(Records contained in a dataset)
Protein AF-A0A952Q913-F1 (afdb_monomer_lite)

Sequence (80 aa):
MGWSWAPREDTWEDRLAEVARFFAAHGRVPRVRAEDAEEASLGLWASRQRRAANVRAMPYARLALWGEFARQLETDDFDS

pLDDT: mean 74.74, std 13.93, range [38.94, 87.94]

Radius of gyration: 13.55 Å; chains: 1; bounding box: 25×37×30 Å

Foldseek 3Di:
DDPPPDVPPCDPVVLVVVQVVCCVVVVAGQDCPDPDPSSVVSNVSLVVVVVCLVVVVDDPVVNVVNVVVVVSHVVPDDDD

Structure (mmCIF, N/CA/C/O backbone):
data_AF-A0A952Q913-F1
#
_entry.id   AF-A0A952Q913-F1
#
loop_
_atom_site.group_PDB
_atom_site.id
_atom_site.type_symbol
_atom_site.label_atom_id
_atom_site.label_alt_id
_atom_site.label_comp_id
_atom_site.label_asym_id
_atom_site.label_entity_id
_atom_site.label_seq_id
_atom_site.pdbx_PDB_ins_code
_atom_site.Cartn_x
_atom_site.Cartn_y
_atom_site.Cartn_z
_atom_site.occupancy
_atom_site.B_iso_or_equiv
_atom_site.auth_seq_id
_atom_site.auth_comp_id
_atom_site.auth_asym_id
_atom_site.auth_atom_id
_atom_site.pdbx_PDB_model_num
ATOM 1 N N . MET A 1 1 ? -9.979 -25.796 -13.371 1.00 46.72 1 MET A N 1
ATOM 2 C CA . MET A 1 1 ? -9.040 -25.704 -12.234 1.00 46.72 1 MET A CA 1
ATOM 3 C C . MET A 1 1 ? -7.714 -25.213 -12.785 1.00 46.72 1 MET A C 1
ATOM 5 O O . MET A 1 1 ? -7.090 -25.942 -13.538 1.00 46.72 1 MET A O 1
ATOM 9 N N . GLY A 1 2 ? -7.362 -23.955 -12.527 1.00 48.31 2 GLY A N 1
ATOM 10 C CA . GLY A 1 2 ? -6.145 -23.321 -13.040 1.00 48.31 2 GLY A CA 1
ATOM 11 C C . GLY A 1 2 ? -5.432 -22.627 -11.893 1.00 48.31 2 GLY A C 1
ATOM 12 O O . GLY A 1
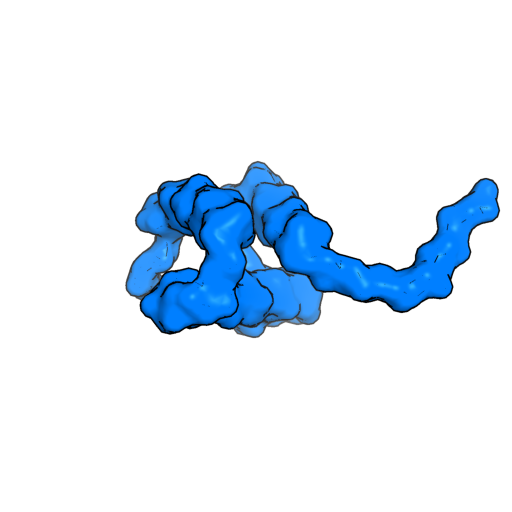 2 ? -5.502 -21.411 -11.765 1.00 48.31 2 GLY A O 1
ATOM 13 N N . TRP A 1 3 ? -4.832 -23.408 -10.997 1.00 50.78 3 TRP A N 1
ATOM 14 C CA . TRP A 1 3 ? -3.889 -22.865 -10.025 1.00 50.78 3 TRP A CA 1
ATOM 15 C C . TRP A 1 3 ? -2.566 -22.646 -10.749 1.00 50.78 3 TRP A C 1
ATOM 17 O O . TRP A 1 3 ? -1.706 -23.521 -10.804 1.00 50.78 3 TRP A O 1
ATOM 27 N N . SER A 1 4 ? -2.448 -21.476 -11.371 1.00 43.38 4 SER A N 1
ATOM 28 C CA . SER A 1 4 ? -1.187 -20.999 -11.920 1.00 43.38 4 SER A CA 1
ATOM 29 C C . SER A 1 4 ? -0.283 -20.607 -10.758 1.00 43.38 4 SER A C 1
ATOM 31 O O . SER A 1 4 ? -0.363 -19.495 -10.240 1.00 43.38 4 SER A O 1
ATOM 33 N N . TRP A 1 5 ? 0.589 -21.532 -10.362 1.00 56.41 5 TRP A N 1
ATOM 34 C CA . TRP A 1 5 ? 1.805 -21.242 -9.608 1.00 56.41 5 TRP A CA 1
ATOM 35 C C . TRP A 1 5 ? 2.787 -20.510 -10.538 1.00 56.41 5 TRP A C 1
ATOM 37 O O . TRP A 1 5 ? 3.822 -21.038 -10.925 1.00 56.41 5 TRP A O 1
ATOM 47 N N . ALA A 1 6 ? 2.425 -19.312 -10.996 1.00 50.97 6 ALA A N 1
ATOM 48 C CA . ALA A 1 6 ? 3.443 -18.366 -11.418 1.00 50.97 6 ALA A CA 1
ATOM 49 C C . ALA A 1 6 ? 4.004 -17.772 -10.120 1.00 50.97 6 ALA A C 1
ATOM 51 O O . ALA A 1 6 ? 3.195 -17.422 -9.253 1.00 50.97 6 ALA A O 1
ATOM 52 N N . PRO A 1 7 ? 5.332 -17.651 -9.936 1.00 48.91 7 PRO A N 1
ATOM 53 C CA . PRO A 1 7 ? 5.843 -16.735 -8.931 1.00 48.91 7 PRO A CA 1
ATOM 54 C C . PRO A 1 7 ? 5.262 -15.383 -9.325 1.00 48.91 7 PRO A C 1
ATOM 56 O O . PRO A 1 7 ? 5.662 -14.817 -10.339 1.00 48.91 7 PRO A O 1
ATOM 59 N N . ARG A 1 8 ? 4.207 -14.945 -8.627 1.00 53.44 8 ARG A N 1
ATOM 60 C CA . ARG A 1 8 ? 3.616 -13.633 -8.851 1.00 53.44 8 ARG A CA 1
ATOM 61 C C . ARG A 1 8 ? 4.773 -12.693 -8.576 1.00 53.44 8 ARG A C 1
ATOM 63 O O . ARG A 1 8 ? 5.183 -12.536 -7.429 1.00 53.44 8 ARG A O 1
ATOM 70 N N . GLU A 1 9 ? 5.379 -12.166 -9.634 1.00 50.91 9 GLU A N 1
ATOM 71 C CA . GLU A 1 9 ? 6.086 -10.906 -9.554 1.00 50.91 9 GLU A CA 1
ATOM 72 C C . GLU A 1 9 ? 5.028 -9.958 -9.026 1.00 50.91 9 GLU A C 1
ATOM 74 O O . GLU A 1 9 ? 4.143 -9.528 -9.760 1.00 50.91 9 GLU A O 1
ATOM 79 N N . ASP A 1 10 ? 5.006 -9.829 -7.707 1.00 57.03 10 ASP A N 1
ATOM 80 C CA . ASP A 1 10 ? 3.960 -9.165 -6.966 1.00 57.03 10 ASP A CA 1
ATOM 81 C C . ASP A 1 10 ? 4.101 -7.688 -7.309 1.00 57.03 10 ASP A C 1
ATOM 83 O O . ASP A 1 10 ? 4.926 -6.950 -6.757 1.00 57.03 10 ASP A O 1
ATOM 87 N N . THR A 1 11 ? 3.446 -7.313 -8.405 1.00 74.31 11 THR A N 1
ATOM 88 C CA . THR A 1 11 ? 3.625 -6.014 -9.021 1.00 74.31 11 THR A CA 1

_Task objective_: Only the text of the entries belongs in the answer, copied exactly; the pictures stay out.

_Exercise response_:
Protein AF-A0A952Q913-F1 (afdb_monomer_lite)

Sequence (80 aa):
MGWSWAPREDTWEDRLAEVARFFAAHGRVPRVRAEDAEEASLGLWASRQRRAANVRAMPYARLALWGEFARQLETDDFDS

pLDDT: mean 74.74, std 13.93, range [38.94, 87.94]

Radius of gyration: 13.55 Å; chains: 1; bounding box: 25×37×30 Å

Foldseek 3Di:
DDPPPDVPPCDPVVLVVVQVVCCVVVVAGQDCPDPDPSSVVSNVSLVVVVVCLVVVVDDPVVNVVNVVVVVSHVVPDDDD

Structure (mmCIF, N/CA/C/O backbone):
data_AF-A0A952Q913-F1
#
_entry.id   AF-A0A952Q913-F1
#
loop_
_atom_site.group_PDB
_atom_site.id
_atom_site.type_symbol
_atom_site.label_atom_id
_atom_site.label_alt_id
_atom_site.label_comp_id
_atom_site.label_asym_id
_atom_site.label_entity_id
_atom_site.label_seq_id
_atom_site.pdbx_PDB_ins_code
_atom_site.Cartn_x
_atom_site.Cartn_y
_atom_site.Cartn_z
_atom_site.occupancy
_atom_site.B_iso_or_equiv
_atom_site.auth_seq_id
_atom_site.auth_comp_id
_atom_site.auth_asym_id
_atom_site.auth_atom_id
_atom_site.pdbx_PDB_model_num
ATOM 1 N N . MET A 1 1 ? -9.979 -25.796 -13.371 1.00 46.72 1 MET A N 1
ATOM 2 C CA . MET A 1 1 ? -9.040 -25.704 -12.234 1.00 46.72 1 MET A CA 1
ATOM 3 C C . MET A 1 1 ? -7.714 -25.213 -12.785 1.00 46.72 1 MET A C 1
ATOM 5 O O . MET A 1 1 ? -7.090 -25.942 -13.538 1.00 46.72 1 MET A O 1
ATOM 9 N N . GLY A 1 2 ? -7.362 -23.955 -12.527 1.00 48.31 2 GLY A N 1
ATOM 10 C CA . GLY A 1 2 ? -6.145 -23.321 -13.040 1.00 48.31 2 GLY A CA 1
ATOM 11 C C . GLY A 1 2 ? -5.432 -22.627 -11.893 1.00 48.31 2 GLY A C 1
ATOM 12 O O . GLY A 1
 2 ? -5.502 -21.411 -11.765 1.00 48.31 2 GLY A O 1
ATOM 13 N N . TRP A 1 3 ? -4.832 -23.408 -10.997 1.00 50.78 3 TRP A N 1
ATOM 14 C CA . TRP A 1 3 ? -3.889 -22.865 -10.025 1.00 50.78 3 TRP A CA 1
ATOM 15 C C . TRP A 1 3 ? -2.566 -22.646 -10.749 1.00 50.78 3 TRP A C 1
ATOM 17 O O . TRP A 1 3 ? -1.706 -23.521 -10.804 1.00 50.78 3 TRP A O 1
ATOM 27 N N . SER A 1 4 ? -2.448 -21.476 -11.371 1.00 43.38 4 SER A N 1
ATOM 28 C CA . SER A 1 4 ? -1.187 -20.999 -11.920 1.00 43.38 4 SER A CA 1
ATOM 29 C C . SER A 1 4 ? -0.283 -20.607 -10.758 1.00 43.38 4 SER A C 1
ATOM 31 O O . SER A 1 4 ? -0.363 -19.495 -10.240 1.00 43.38 4 SER A O 1
ATOM 33 N N . TRP A 1 5 ? 0.589 -21.532 -10.362 1.00 56.41 5 TRP A N 1
ATOM 34 C CA . TRP A 1 5 ? 1.805 -21.242 -9.608 1.00 56.41 5 TRP A CA 1
ATOM 35 C C . TRP A 1 5 ? 2.787 -20.510 -10.538 1.00 56.41 5 TRP A C 1
ATOM 37 O O . TRP A 1 5 ? 3.822 -21.038 -10.925 1.00 56.41 5 TRP A O 1
ATOM 47 N N . ALA A 1 6 ? 2.425 -19.312 -10.996 1.00 50.97 6 ALA A N 1
ATOM 48 C CA . ALA A 1 6 ? 3.443 -18.366 -11.418 1.00 50.97 6 ALA A CA 1
ATOM 49 C C . ALA A 1 6 ? 4.004 -17.772 -10.120 1.00 50.97 6 ALA A C 1
ATOM 51 O O . ALA A 1 6 ? 3.195 -17.422 -9.253 1.00 50.97 6 ALA A O 1
ATOM 52 N N . PRO A 1 7 ? 5.332 -17.651 -9.936 1.00 48.91 7 PRO A N 1
ATOM 53 C CA . PRO A 1 7 ? 5.843 -16.735 -8.931 1.00 48.91 7 PRO A CA 1
ATOM 54 C C . PRO A 1 7 ? 5.262 -15.383 -9.325 1.00 48.91 7 PRO A C 1
ATOM 56 O O . PRO A 1 7 ? 5.662 -14.817 -10.339 1.00 48.91 7 PRO A O 1
ATOM 59 N N . ARG A 1 8 ? 4.207 -14.945 -8.627 1.00 53.44 8 ARG A N 1
ATOM 60 C CA . ARG A 1 8 ? 3.616 -13.633 -8.851 1.00 53.44 8 ARG A CA 1
ATOM 61 C C . ARG A 1 8 ? 4.773 -12.693 -8.576 1.00 53.44 8 ARG A C 1
ATOM 63 O O . ARG A 1 8 ? 5.183 -12.536 -7.429 1.00 53.44 8 ARG A O 1
ATOM 70 N N . GLU A 1 9 ? 5.379 -12.166 -9.634 1.00 50.91 9 GLU A N 1
ATOM 71 C CA . GLU A 1 9 ? 6.086 -10.906 -9.554 1.00 50.91 9 GLU A CA 1
ATOM 72 C C . GLU A 1 9 ? 5.028 -9.958 -9.026 1.00 50.91 9 GLU A C 1
ATOM 74 O O . GLU A 1 9 ? 4.143 -9.528 -9.760 1.00 50.91 9 GLU A O 1
ATOM 79 N N . ASP A 1 10 ? 5.006 -9.829 -7.707 1.00 57.03 10 ASP A N 1
ATOM 80 C CA . ASP A 1 10 ? 3.960 -9.165 -6.966 1.00 57.03 10 ASP A CA 1
ATOM 81 C C . ASP A 1 10 ? 4.101 -7.688 -7.309 1.00 57.03 10 ASP A C 1
ATOM 83 O O . ASP A 1 10 ? 4.926 -6.950 -6.757 1.00 57.03 10 ASP A O 1
ATOM 87 N N . THR A 1 11 ? 3.446 -7.313 -8.405 1.00 74.31 11 THR A N 1
ATOM 88 C CA . THR A 1 11 ? 3.625 -6.014 -9.021 1.00 74.31 11 THR A CA 1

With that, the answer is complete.